NERSCPowering Scientific Discovery Since 1974

Thomas Devereaux

BES Requirements Worksheet

1.1. Project Information - Computation and Simulation of Photon-Based Spectroscopies

Document Prepared By

Thomas Devereaux

Project Title

Computation and Simulation of Photon-Based Spectroscopies

Principal Investigator

Thomas Devereaux

Participating Organizations

Stanford University 
SLAC National Accelerator Laboratory 
Advanced Light Source, Lawrence Berkeley National Lab

Funding Agencies


2. Project Summary & Scientific Objectives for the Next 5 Years

Please give a brief description of your project - highlighting its computational aspect - and outline its scientific objectives for the next 3-5 years. Please list one or two specific goals you hope to reach in 5 years.

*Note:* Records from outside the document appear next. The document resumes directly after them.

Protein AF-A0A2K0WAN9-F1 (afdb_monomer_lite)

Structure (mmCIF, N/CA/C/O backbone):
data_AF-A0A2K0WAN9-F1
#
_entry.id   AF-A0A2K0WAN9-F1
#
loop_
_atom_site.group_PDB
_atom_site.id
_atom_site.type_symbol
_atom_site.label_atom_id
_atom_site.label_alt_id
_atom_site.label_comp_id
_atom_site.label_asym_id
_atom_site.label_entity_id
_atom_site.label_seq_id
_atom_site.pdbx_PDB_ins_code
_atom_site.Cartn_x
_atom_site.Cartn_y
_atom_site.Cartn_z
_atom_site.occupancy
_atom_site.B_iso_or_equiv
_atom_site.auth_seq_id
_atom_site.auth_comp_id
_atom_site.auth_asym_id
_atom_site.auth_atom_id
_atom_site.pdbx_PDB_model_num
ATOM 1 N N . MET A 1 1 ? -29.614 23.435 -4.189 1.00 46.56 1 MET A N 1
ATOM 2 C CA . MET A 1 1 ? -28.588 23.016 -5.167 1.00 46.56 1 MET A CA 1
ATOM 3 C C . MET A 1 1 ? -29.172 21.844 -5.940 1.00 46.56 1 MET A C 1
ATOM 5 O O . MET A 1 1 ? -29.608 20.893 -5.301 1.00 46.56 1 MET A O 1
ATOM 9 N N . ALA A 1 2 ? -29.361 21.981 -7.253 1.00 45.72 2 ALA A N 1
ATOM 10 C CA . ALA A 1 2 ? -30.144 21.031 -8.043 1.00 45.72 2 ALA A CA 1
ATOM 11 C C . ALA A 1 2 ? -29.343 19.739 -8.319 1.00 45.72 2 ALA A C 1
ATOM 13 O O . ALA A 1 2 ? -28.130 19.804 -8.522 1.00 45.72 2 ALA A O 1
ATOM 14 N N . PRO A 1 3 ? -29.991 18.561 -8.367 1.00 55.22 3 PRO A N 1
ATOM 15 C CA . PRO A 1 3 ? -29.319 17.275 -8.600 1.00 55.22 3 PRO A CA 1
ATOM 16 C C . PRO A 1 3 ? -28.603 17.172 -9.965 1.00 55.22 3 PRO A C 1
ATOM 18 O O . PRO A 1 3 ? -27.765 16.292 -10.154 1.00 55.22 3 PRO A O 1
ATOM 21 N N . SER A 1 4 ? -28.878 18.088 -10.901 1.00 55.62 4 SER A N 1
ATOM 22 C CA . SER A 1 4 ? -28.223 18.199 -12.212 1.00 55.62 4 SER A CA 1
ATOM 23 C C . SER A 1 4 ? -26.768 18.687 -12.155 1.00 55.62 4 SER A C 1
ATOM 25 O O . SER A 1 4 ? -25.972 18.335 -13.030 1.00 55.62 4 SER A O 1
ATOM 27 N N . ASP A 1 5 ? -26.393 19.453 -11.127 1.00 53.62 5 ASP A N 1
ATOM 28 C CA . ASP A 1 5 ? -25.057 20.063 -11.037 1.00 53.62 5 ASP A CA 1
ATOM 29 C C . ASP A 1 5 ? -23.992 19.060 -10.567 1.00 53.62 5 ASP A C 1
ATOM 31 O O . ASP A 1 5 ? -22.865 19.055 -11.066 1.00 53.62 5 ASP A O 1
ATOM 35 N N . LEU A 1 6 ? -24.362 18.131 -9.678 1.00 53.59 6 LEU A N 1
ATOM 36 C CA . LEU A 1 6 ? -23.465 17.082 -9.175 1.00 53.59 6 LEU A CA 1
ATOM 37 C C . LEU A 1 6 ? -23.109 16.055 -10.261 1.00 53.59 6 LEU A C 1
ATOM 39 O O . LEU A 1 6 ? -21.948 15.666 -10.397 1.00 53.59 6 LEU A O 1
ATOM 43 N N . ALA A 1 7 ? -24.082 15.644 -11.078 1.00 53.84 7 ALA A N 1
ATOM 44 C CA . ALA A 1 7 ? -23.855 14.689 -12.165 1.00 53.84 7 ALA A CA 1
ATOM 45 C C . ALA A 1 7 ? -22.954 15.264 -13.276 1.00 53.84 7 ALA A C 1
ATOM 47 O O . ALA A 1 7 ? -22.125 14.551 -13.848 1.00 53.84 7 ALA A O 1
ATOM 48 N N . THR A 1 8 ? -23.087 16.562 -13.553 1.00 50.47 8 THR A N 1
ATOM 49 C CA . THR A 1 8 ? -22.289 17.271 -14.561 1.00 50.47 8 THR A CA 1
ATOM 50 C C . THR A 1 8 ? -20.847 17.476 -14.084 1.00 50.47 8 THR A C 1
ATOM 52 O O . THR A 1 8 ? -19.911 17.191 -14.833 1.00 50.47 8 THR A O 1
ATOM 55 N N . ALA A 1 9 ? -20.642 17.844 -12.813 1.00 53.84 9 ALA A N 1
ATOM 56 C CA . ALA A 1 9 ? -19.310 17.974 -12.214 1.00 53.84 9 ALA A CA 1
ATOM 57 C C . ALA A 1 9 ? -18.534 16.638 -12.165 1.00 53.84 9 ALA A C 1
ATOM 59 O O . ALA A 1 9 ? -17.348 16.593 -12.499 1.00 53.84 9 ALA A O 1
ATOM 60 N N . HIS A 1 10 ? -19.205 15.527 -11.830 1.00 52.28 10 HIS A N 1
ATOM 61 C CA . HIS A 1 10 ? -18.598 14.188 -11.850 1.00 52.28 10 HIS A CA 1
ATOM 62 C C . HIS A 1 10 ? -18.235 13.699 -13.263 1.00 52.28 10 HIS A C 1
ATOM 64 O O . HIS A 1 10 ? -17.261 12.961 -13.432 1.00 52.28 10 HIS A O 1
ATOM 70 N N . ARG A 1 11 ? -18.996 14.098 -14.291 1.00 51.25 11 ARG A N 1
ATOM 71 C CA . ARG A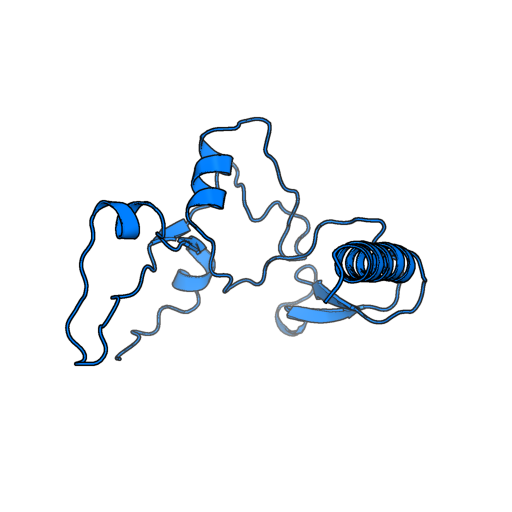 1 11 ? -18.663 13.789 -15.692 1.00 51.25 11 ARG A CA 1
ATOM 72 C C . ARG A 1 11 ? -17.442 14.568 -16.173 1.00 51.25 11 ARG A C 1
ATOM 74 O O . ARG A 1 11 ? -16.574 13.967 -16.801 1.00 51.25 11 ARG A O 1
ATOM 81 N N . PHE A 1 12 ? -17.336 15.855 -15.838 1.00 56.56 12 PHE A N 1
ATOM 82 C CA . PHE A 1 12 ? -16.170 16.668 -16.199 1.00 56.56 12 PHE A CA 1
ATOM 83 C C . PHE A 1 12 ? -14.874 16.140 -15.577 1.00 56.56 12 PHE A C 1
ATOM 85 O O . PHE A 1 12 ? -13.871 16.033 -16.278 1.00 56.56 12 PHE A O 1
ATOM 92 N N . SER A 1 13 ? -14.889 15.743 -14.302 1.00 62.38 13 SER A N 1
ATOM 93 C CA . SER A 1 13 ? -13.684 15.244 -13.625 1.00 62.38 13 SER A CA 1
ATOM 94 C C . SER A 1 13 ? -13.184 13.914 -14.193 1.00 62.38 13 SER A C 1
ATOM 96 O O . SER A 1 13 ? -11.980 13.735 -14.373 1.00 62.38 13 SER A O 1
ATOM 98 N N . ARG A 1 14 ? -14.091 12.993 -14.543 1.00 66.81 14 ARG A N 1
ATOM 99 C CA . ARG A 1 14 ? -13.711 11.707 -15.139 1.00 66.81 14 ARG A CA 1
ATOM 100 C C . ARG A 1 14 ? -13.208 11.872 -16.571 1.00 66.81 14 ARG A C 1
ATOM 102 O O . ARG A 1 14 ? -12.167 11.322 -16.902 1.00 66.81 14 ARG A O 1
ATOM 109 N N . SER A 1 15 ? -13.900 12.652 -17.403 1.00 70.88 15 SER A N 1
ATOM 110 C CA . SER A 1 15 ? -13.474 12.918 -18.785 1.00 70.88 15 SER A CA 1
ATOM 111 C C . SER A 1 15 ? -12.151 13.683 -18.858 1.00 70.88 15 SER A C 1
ATOM 113 O O . SER A 1 15 ? -11.334 13.399 -19.731 1.00 70.88 15 SER A O 1
ATOM 115 N N . LEU A 1 16 ? -11.907 14.607 -17.926 1.00 78.81 16 LEU A N 1
ATOM 116 C CA . LEU A 1 16 ? -10.638 15.322 -17.831 1.00 78.81 16 LEU A CA 1
ATOM 117 C C . LEU A 1 16 ? -9.497 14.395 -17.406 1.00 78.81 16 LEU A C 1
ATOM 119 O O . LEU A 1 16 ? -8.437 14.427 -18.027 1.00 78.81 16 LEU A O 1
ATOM 123 N N . TRP A 1 17 ? -9.714 13.537 -16.403 1.00 74.00 17 TRP A N 1
ATOM 124 C CA . TRP A 1 17 ? -8.691 12.565 -16.018 1.00 74.00 17 TRP A CA 1
ATOM 125 C C . TRP A 1 17 ? -8.353 11.609 -17.145 1.00 74.00 17 TRP A C 1
ATOM 127 O O . TRP A 1 17 ? -7.183 11.393 -17.446 1.00 74.00 17 TRP A O 1
ATOM 137 N N . ASN A 1 18 ? -9.387 11.129 -17.823 1.00 76.25 18 ASN A N 1
ATOM 138 C CA . ASN A 1 18 ? -9.260 10.279 -18.987 1.00 76.25 18 ASN A CA 1
ATOM 139 C C . ASN A 1 18 ? -8.400 10.918 -20.089 1.00 76.25 18 ASN A C 1
ATOM 141 O O . ASN A 1 18 ? -7.551 10.257 -20.679 1.00 76.25 18 ASN A O 1
ATOM 145 N N . LEU A 1 19 ? -8.593 12.215 -20.340 1.00 80.31 19 LEU A N 1
ATOM 146 C CA . LEU A 1 19 ? -7.805 12.969 -21.309 1.00 80.31 19 LEU A CA 1
ATOM 147 C C . LEU A 1 19 ? -6.344 13.116 -20.856 1.00 80.31 19 LEU A C 1
ATOM 149 O O . LEU A 1 19 ? -5.432 12.817 -21.625 1.00 80.31 19 LEU A O 1
ATOM 153 N N . ILE A 1 20 ? -6.115 13.506 -19.599 1.00 77.50 20 ILE A N 1
ATOM 154 C CA . ILE A 1 20 ? -4.770 13.685 -19.029 1.00 77.50 20 ILE A CA 1
ATOM 155 C C . ILE A 1 20 ? -3.960 12.378 -19.055 1.00 77.50 20 ILE A C 1
ATOM 157 O O . ILE A 1 20 ? -2.752 12.416 -19.270 1.00 77.50 20 ILE A O 1
ATOM 161 N N . GLU A 1 21 ? -4.601 11.214 -18.908 1.00 77.00 21 GLU A N 1
ATOM 162 C CA . GLU A 1 21 ? -3.911 9.919 -18.995 1.00 77.00 21 GLU A CA 1
ATOM 163 C C . GLU A 1 21 ? -3.418 9.546 -20.399 1.00 77.00 21 GLU A C 1
ATOM 165 O O . GLU A 1 21 ? -2.566 8.660 -20.512 1.00 77.00 21 GLU A O 1
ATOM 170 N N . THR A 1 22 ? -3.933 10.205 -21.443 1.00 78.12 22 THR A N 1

New DOE facilities available in the near future, such as the SPEAR3 storage ring and Linear Coherent Light Source at SLAC, MERLIN/QUERLIN at the Advanced Light Source, the IXS beamline at the Advanced Photon Source, and NSLS II at Brookhaven, are expected to improve experimental accuracy and hold the promise of examining new phenomena and materials. Although progress has been made in the interpretation of data, there is a serious lack of coherent theoretical support for these experiments. Developments in theory will be crucial to provide meaning to and understanding of results, to provide insights into the new physics revealed from both theory and experiments, and to chart new directions where both theory and experiment can proceed in-step.  
Simulations of photon-based spectroscopies for transition metal oxides are performed in our group with a specific emphasis on angle-resolved photoemission spectroscopy (ARPES) using determinant Quantum Monte Carlo (DQMC) techniques and resonant x-ray scattering (RXS/REXS/RIXS) using exact diagonalization (ED) techniques. Specifically, these simulations will be carried out on both single- and multi-orbital Hubbard models in order to construct the RXS spectrum and, also on models that explicitly incorporate atomic displacement fields to construct the photocurrent or spectral function. For different values of doping, temperature, electron-electron (e-e) and electron-phonon (e-ph) interactions, the resulting calculations will be directly compared to RXS and ARPES data obtained.  
Our work also focuses on ultrafast nonequilibrium phenomena in strongly correlated materials using non-equilibrium (Keldysh) extensions of dynamical mean field theory (DMFT). We want to understand how electron-electron correlations and large driving fields can change the way materials behave and how studying this behavior can provide insight into the microscopic theories for such complex systems and their emergent strongly correlated behavior. We will study materials near a Mott metal to insulator transition and materials with an electron-driven charge density wave instability. Experiments have already been completed on some of these systems and more are likely to come in the near future as photon science moves into the ultrafast regime for probing strongly correlated electron materials. These systems are believed to have the potential for wide applications within energy science due to their high tunability and the change of their properties as a response to external perturbations or driving forces. Our work, however, focuses entirely on the basic science aspects of these systems and of these experimental probes. Beyond improving our understanding of strongly correlated electrons in new materials, the results obtained in this research program have direct consequences on our global understanding of the behavior of any dynamical system with strong interactions, and is thus applicable to all of the grand challenge questions. 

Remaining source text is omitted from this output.